> [GIVEN RECORDS]
# # # #

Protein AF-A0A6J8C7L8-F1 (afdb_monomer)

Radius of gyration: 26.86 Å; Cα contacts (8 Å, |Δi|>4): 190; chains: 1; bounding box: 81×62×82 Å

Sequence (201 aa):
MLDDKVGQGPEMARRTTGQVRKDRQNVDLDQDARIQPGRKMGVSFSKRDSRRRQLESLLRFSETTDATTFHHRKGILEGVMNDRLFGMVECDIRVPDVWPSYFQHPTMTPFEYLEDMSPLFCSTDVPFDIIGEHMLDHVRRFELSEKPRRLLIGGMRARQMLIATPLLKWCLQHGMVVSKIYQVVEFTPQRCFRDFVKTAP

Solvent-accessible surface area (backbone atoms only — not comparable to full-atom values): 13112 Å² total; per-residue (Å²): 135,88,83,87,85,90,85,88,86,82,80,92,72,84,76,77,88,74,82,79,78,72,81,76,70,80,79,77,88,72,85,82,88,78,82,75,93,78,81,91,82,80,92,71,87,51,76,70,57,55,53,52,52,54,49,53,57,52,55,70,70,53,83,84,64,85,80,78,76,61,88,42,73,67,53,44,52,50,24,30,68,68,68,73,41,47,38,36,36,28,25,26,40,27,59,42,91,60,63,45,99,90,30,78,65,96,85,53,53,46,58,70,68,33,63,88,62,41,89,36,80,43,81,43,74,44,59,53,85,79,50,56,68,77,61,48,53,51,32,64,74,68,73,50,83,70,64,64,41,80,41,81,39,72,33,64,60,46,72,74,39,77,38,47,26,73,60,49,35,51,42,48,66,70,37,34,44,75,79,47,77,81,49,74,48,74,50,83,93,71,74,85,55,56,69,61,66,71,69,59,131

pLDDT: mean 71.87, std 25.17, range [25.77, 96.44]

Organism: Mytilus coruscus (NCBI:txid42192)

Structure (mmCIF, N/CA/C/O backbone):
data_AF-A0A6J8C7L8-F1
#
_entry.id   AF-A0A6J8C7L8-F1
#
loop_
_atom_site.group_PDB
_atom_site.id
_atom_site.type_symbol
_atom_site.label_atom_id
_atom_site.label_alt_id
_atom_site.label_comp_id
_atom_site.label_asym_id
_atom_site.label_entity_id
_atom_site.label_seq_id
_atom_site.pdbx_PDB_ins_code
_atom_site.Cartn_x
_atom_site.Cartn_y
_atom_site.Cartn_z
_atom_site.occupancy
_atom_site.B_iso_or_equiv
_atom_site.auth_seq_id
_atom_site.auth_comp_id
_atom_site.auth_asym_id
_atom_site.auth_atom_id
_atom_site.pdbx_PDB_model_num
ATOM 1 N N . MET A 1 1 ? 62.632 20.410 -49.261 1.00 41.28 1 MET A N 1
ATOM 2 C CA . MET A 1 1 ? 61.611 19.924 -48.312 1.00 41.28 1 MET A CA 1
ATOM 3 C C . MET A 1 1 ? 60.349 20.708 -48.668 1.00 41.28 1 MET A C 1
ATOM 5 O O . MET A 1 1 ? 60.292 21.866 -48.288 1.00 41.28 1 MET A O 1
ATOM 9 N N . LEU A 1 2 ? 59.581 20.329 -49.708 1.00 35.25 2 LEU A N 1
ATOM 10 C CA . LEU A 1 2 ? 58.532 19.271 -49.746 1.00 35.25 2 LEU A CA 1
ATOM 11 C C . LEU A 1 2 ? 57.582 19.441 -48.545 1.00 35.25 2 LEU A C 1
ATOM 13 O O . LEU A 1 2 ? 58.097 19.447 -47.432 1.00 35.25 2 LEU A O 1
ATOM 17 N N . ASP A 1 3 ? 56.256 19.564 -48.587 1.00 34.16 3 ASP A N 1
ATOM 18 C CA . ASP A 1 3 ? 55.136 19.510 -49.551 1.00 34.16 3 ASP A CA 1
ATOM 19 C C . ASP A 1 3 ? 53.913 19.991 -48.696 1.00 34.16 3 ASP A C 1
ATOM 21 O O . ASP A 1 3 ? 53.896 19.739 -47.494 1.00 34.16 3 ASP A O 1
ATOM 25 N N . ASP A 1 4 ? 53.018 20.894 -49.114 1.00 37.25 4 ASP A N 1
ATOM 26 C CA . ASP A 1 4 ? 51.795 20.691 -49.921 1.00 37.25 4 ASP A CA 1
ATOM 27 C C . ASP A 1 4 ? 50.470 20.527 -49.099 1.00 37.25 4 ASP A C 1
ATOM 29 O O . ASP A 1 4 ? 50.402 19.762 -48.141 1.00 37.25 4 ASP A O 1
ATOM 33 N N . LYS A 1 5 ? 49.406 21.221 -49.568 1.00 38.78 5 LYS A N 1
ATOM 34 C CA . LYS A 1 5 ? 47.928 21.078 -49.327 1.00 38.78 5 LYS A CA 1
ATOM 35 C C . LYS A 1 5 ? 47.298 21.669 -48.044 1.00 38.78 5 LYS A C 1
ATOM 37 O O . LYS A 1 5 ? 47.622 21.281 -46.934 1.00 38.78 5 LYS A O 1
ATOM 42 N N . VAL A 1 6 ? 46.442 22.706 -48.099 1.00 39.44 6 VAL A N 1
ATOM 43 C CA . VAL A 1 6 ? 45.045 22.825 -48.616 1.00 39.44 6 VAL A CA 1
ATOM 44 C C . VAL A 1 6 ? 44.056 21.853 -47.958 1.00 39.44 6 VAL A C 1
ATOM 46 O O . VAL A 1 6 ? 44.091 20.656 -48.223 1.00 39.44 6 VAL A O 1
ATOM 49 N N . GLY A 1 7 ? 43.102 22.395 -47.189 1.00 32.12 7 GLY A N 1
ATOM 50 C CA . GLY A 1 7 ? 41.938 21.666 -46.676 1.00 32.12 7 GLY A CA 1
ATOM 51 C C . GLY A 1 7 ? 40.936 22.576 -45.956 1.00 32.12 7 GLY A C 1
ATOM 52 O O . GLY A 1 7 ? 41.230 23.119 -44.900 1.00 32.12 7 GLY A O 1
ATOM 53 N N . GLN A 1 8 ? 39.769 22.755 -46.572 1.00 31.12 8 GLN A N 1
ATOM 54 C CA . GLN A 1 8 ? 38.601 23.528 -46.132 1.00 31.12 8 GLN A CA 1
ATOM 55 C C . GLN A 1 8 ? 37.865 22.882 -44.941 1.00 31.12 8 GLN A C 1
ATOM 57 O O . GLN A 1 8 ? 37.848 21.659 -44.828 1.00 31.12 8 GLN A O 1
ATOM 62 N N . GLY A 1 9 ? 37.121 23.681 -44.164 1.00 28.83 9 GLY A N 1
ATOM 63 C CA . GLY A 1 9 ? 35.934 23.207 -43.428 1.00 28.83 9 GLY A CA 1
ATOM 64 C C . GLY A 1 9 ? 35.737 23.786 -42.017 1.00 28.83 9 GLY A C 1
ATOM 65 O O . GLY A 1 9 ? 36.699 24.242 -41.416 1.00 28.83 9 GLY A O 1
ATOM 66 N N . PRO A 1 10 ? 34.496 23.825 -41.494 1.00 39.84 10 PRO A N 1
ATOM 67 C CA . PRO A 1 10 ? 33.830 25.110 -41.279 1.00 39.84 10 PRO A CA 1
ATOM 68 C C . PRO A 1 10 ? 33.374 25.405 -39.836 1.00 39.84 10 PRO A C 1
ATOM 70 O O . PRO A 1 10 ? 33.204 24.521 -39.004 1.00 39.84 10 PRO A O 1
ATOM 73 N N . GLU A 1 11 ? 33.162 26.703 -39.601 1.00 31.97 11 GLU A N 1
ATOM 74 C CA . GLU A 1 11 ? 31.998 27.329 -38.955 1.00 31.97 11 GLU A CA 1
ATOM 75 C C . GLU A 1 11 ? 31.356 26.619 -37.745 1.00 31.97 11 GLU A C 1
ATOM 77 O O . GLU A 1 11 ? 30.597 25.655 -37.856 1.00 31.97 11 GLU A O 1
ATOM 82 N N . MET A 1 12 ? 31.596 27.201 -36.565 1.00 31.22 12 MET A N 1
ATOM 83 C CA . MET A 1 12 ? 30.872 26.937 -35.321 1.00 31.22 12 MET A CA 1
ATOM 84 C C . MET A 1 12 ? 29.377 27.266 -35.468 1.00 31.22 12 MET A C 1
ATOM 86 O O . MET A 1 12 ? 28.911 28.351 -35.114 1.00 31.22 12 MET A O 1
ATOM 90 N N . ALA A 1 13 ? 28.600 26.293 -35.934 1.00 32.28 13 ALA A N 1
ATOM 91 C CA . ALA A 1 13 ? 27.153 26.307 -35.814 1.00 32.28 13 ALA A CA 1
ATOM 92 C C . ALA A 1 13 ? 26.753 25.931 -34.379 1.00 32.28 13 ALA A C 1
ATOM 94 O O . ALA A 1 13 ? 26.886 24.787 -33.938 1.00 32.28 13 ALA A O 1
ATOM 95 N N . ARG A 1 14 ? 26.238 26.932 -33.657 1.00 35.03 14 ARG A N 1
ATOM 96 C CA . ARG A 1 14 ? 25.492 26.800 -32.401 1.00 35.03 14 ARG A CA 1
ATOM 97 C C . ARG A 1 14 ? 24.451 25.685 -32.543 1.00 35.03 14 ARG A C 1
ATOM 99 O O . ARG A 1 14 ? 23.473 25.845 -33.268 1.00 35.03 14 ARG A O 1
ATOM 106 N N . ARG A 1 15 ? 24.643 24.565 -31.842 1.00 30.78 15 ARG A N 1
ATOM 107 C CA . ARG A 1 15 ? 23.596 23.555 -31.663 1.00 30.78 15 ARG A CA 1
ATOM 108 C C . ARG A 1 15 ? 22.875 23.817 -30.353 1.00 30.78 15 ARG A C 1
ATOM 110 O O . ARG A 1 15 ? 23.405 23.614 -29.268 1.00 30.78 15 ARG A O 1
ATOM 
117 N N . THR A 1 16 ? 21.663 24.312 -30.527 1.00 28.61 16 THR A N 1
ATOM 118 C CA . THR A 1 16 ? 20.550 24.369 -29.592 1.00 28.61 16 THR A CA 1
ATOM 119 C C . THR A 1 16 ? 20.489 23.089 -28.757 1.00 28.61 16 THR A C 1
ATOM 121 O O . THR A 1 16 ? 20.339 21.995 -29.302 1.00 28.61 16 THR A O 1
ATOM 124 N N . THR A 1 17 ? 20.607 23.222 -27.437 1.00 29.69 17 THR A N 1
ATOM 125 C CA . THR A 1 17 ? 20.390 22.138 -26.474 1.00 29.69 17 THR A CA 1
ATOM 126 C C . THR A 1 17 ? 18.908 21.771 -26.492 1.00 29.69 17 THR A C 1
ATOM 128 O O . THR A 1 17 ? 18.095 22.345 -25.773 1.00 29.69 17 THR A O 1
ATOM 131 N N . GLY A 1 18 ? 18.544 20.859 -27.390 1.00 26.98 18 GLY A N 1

# # # #

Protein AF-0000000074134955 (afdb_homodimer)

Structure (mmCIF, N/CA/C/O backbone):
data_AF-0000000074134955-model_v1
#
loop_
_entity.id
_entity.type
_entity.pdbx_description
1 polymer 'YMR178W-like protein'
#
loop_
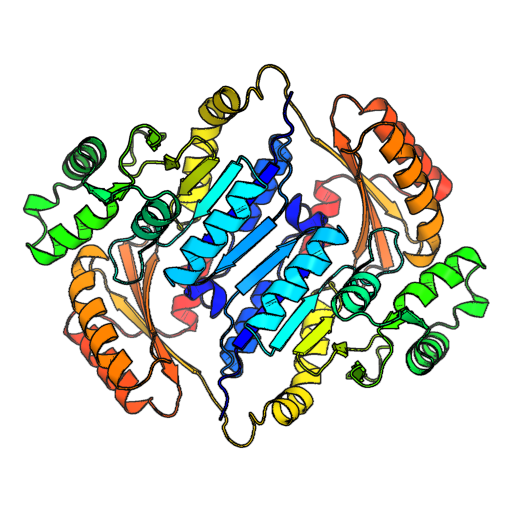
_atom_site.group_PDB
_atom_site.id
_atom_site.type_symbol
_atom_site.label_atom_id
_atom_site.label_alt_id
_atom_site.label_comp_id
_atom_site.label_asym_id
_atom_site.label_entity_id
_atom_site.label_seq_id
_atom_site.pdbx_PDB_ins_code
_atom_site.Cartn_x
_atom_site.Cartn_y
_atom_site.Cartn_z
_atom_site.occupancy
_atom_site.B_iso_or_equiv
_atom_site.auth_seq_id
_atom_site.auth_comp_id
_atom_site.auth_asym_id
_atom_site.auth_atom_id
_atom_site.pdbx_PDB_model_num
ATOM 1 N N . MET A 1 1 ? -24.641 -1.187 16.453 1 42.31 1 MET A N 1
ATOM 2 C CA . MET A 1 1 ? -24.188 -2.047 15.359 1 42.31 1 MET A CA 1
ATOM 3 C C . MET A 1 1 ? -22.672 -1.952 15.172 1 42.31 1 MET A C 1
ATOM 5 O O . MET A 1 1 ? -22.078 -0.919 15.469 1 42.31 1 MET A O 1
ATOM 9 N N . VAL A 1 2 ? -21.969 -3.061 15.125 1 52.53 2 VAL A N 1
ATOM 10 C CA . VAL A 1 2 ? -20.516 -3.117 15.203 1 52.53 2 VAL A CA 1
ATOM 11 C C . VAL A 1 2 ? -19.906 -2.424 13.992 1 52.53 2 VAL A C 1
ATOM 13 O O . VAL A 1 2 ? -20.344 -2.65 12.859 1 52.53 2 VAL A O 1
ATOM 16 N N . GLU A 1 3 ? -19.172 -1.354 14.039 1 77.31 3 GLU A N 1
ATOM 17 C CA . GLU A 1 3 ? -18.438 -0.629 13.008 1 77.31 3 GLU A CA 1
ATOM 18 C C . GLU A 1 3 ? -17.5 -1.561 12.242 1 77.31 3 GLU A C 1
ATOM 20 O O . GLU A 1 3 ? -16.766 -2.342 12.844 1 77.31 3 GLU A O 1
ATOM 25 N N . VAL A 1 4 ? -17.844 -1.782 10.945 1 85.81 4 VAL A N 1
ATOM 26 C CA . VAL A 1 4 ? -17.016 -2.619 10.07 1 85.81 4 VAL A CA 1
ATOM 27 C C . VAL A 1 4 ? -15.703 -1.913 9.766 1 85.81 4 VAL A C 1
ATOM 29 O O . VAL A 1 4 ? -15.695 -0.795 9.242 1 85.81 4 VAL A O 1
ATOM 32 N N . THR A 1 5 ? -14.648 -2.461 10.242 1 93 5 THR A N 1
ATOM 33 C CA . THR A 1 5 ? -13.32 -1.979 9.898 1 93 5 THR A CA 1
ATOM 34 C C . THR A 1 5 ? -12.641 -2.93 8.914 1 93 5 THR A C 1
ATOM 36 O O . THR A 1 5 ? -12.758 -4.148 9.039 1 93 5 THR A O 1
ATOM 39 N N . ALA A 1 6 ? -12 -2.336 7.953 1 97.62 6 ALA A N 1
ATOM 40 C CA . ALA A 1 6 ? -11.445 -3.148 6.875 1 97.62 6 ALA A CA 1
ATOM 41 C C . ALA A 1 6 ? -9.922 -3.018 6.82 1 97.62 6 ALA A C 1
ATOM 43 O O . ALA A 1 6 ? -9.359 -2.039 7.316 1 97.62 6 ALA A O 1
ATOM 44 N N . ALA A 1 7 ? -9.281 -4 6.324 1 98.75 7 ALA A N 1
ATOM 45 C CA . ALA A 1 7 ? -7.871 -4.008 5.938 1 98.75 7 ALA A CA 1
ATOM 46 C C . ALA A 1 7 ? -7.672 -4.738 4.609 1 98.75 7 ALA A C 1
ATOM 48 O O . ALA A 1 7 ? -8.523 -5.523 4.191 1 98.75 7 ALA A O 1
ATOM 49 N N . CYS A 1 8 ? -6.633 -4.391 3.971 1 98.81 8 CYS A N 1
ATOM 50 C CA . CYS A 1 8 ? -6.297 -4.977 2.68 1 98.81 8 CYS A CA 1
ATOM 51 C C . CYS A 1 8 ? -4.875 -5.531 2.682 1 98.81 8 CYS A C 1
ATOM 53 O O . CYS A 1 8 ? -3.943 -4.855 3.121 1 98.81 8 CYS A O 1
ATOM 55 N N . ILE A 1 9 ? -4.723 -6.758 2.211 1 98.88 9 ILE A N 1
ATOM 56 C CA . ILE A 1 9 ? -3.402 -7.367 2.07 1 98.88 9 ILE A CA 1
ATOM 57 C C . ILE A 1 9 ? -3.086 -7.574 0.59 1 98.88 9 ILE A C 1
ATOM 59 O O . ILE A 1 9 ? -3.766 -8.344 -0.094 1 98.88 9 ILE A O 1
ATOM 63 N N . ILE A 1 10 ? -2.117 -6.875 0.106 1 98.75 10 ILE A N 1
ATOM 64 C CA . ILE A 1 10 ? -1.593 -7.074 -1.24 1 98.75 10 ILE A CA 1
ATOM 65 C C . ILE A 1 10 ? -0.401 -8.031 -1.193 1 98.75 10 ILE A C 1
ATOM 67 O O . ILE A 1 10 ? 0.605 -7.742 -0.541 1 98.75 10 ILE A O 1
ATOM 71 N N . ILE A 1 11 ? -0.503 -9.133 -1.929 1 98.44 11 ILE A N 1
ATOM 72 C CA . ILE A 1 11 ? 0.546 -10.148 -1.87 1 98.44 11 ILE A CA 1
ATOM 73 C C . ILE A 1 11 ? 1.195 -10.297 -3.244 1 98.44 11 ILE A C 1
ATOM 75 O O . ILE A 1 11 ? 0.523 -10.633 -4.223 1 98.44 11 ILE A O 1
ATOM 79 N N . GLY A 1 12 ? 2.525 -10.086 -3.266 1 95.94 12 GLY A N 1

# # # #

> [WORK TO BE COMPLETED]
Taking the material above, extract exactly and only the lines from the line with "ATOM 2 C CA . MET A 1 1 ? -24.188" to the line with "ATOM 53 O O", inclusive of both.

> [COMPLETED TASK]
ATOM 2 C CA . MET A 1 1 ? -24.188 -2.047 15.359 1 42.31 1 MET A CA 1
ATOM 3 C C . MET A 1 1 ? -22.672 -1.952 15.172 1 42.31 1 MET A C 1
ATOM 5 O O . MET A 1 1 ? -22.078 -0.919 15.469 1 42.31 1 MET A O 1
ATOM 9 N N . VAL A 1 2 ? -21.969 -3.061 15.125 1 52.53 2 VAL A N 1
ATOM 10 C CA . VAL A 1 2 ? -20.516 -3.117 15.203 1 52.53 2 VAL A CA 1
ATOM 11 C C . VAL A 1 2 ? -19.906 -2.424 13.992 1 52.53 2 VAL A C 1
ATOM 13 O O . VAL A 1 2 ? -20.344 -2.65 12.859 1 52.53 2 VAL A O 1
ATOM 16 N N . GLU A 1 3 ? -19.172 -1.354 14.039 1 77.31 3 GLU A N 1
ATOM 17 C CA . GLU A 1 3 ? -18.438 -0.629 13.008 1 77.31 3 GLU A CA 1
ATOM 18 C C . GLU A 1 3 ? -17.5 -1.561 12.242 1 77.31 3 GLU A C 1
ATOM 20 O O . GLU A 1 3 ? -16.766 -2.342 12.844 1 77.31 3 GLU A O 1
ATOM 25 N N . VAL A 1 4 ? -17.844 -1.782 10.945 1 85.81 4 VAL A N 1
ATOM 26 C CA . VAL A 1 4 ? -17.016 -2.619 10.07 1 85.81 4 VAL A CA 1
ATOM 27 C C . VAL A 1 4 ? -15.703 -1.913 9.766 1 85.81 4 VAL A C 1
ATOM 29 O O . VAL A 1 4 ? -15.695 -0.795 9.242 1 85.81 4 VAL A O 1
ATOM 32 N N . THR A 1 5 ? -14.648 -2.461 10.242 1 93 5 THR A N 1
ATOM 33 C CA . THR A 1 5 ? -13.32 -1.979 9.898 1 93 5 THR A CA 1
ATOM 34 C C . THR A 1 5 ? -12.641 -2.93 8.914 1 93 5 THR A C 1
ATOM 36 O O . THR A 1 5 ? -12.758 -4.148 9.039 1 93 5 THR A O 1
ATOM 39 N N . ALA A 1 6 ? -12 -2.336 7.953 1 97.62 6 ALA A N 1
ATOM 40 C CA . ALA A 1 6 ? -11.445 -3.148 6.875 1 97.62 6 ALA A CA 1
ATOM 41 C C . ALA A 1 6 ? -9.922 -3.018 6.82 1 97.62 6 ALA A C 1
ATOM 43 O O . ALA A 1 6 ? -9.359 -2.039 7.316 1 97.62 6 ALA A O 1
ATOM 44 N N . ALA A 1 7 ? -9.281 -4 6.324 1 98.75 7 ALA A N 1
ATOM 45 C CA . ALA A 1 7 ? -7.871 -4.008 5.938 1 98.75 7 ALA A CA 1
ATOM 46 C C . ALA A 1 7 ? -7.672 -4.738 4.609 1 98.75 7 ALA A C 1
ATOM 48 O O . ALA A 1 7 ? -8.523 -5.523 4.191 1 98.75 7 ALA A O 1
ATOM 49 N N . CYS A 1 8 ? -6.633 -4.391 3.971 1 98.81 8 CYS A N 1
ATOM 50 C CA . CYS A 1 8 ? -6.297 -4.977 2.68 1 98.81 8 CYS A CA 1
ATOM 51 C C . CYS A 1 8 ? -4.875 -5.531 2.682 1 98.81 8 CYS A C 1
ATOM 53 O O . CYS A 1 8 ? -3.943 -4.855 3.121 1 98.81 8 CYS A O 1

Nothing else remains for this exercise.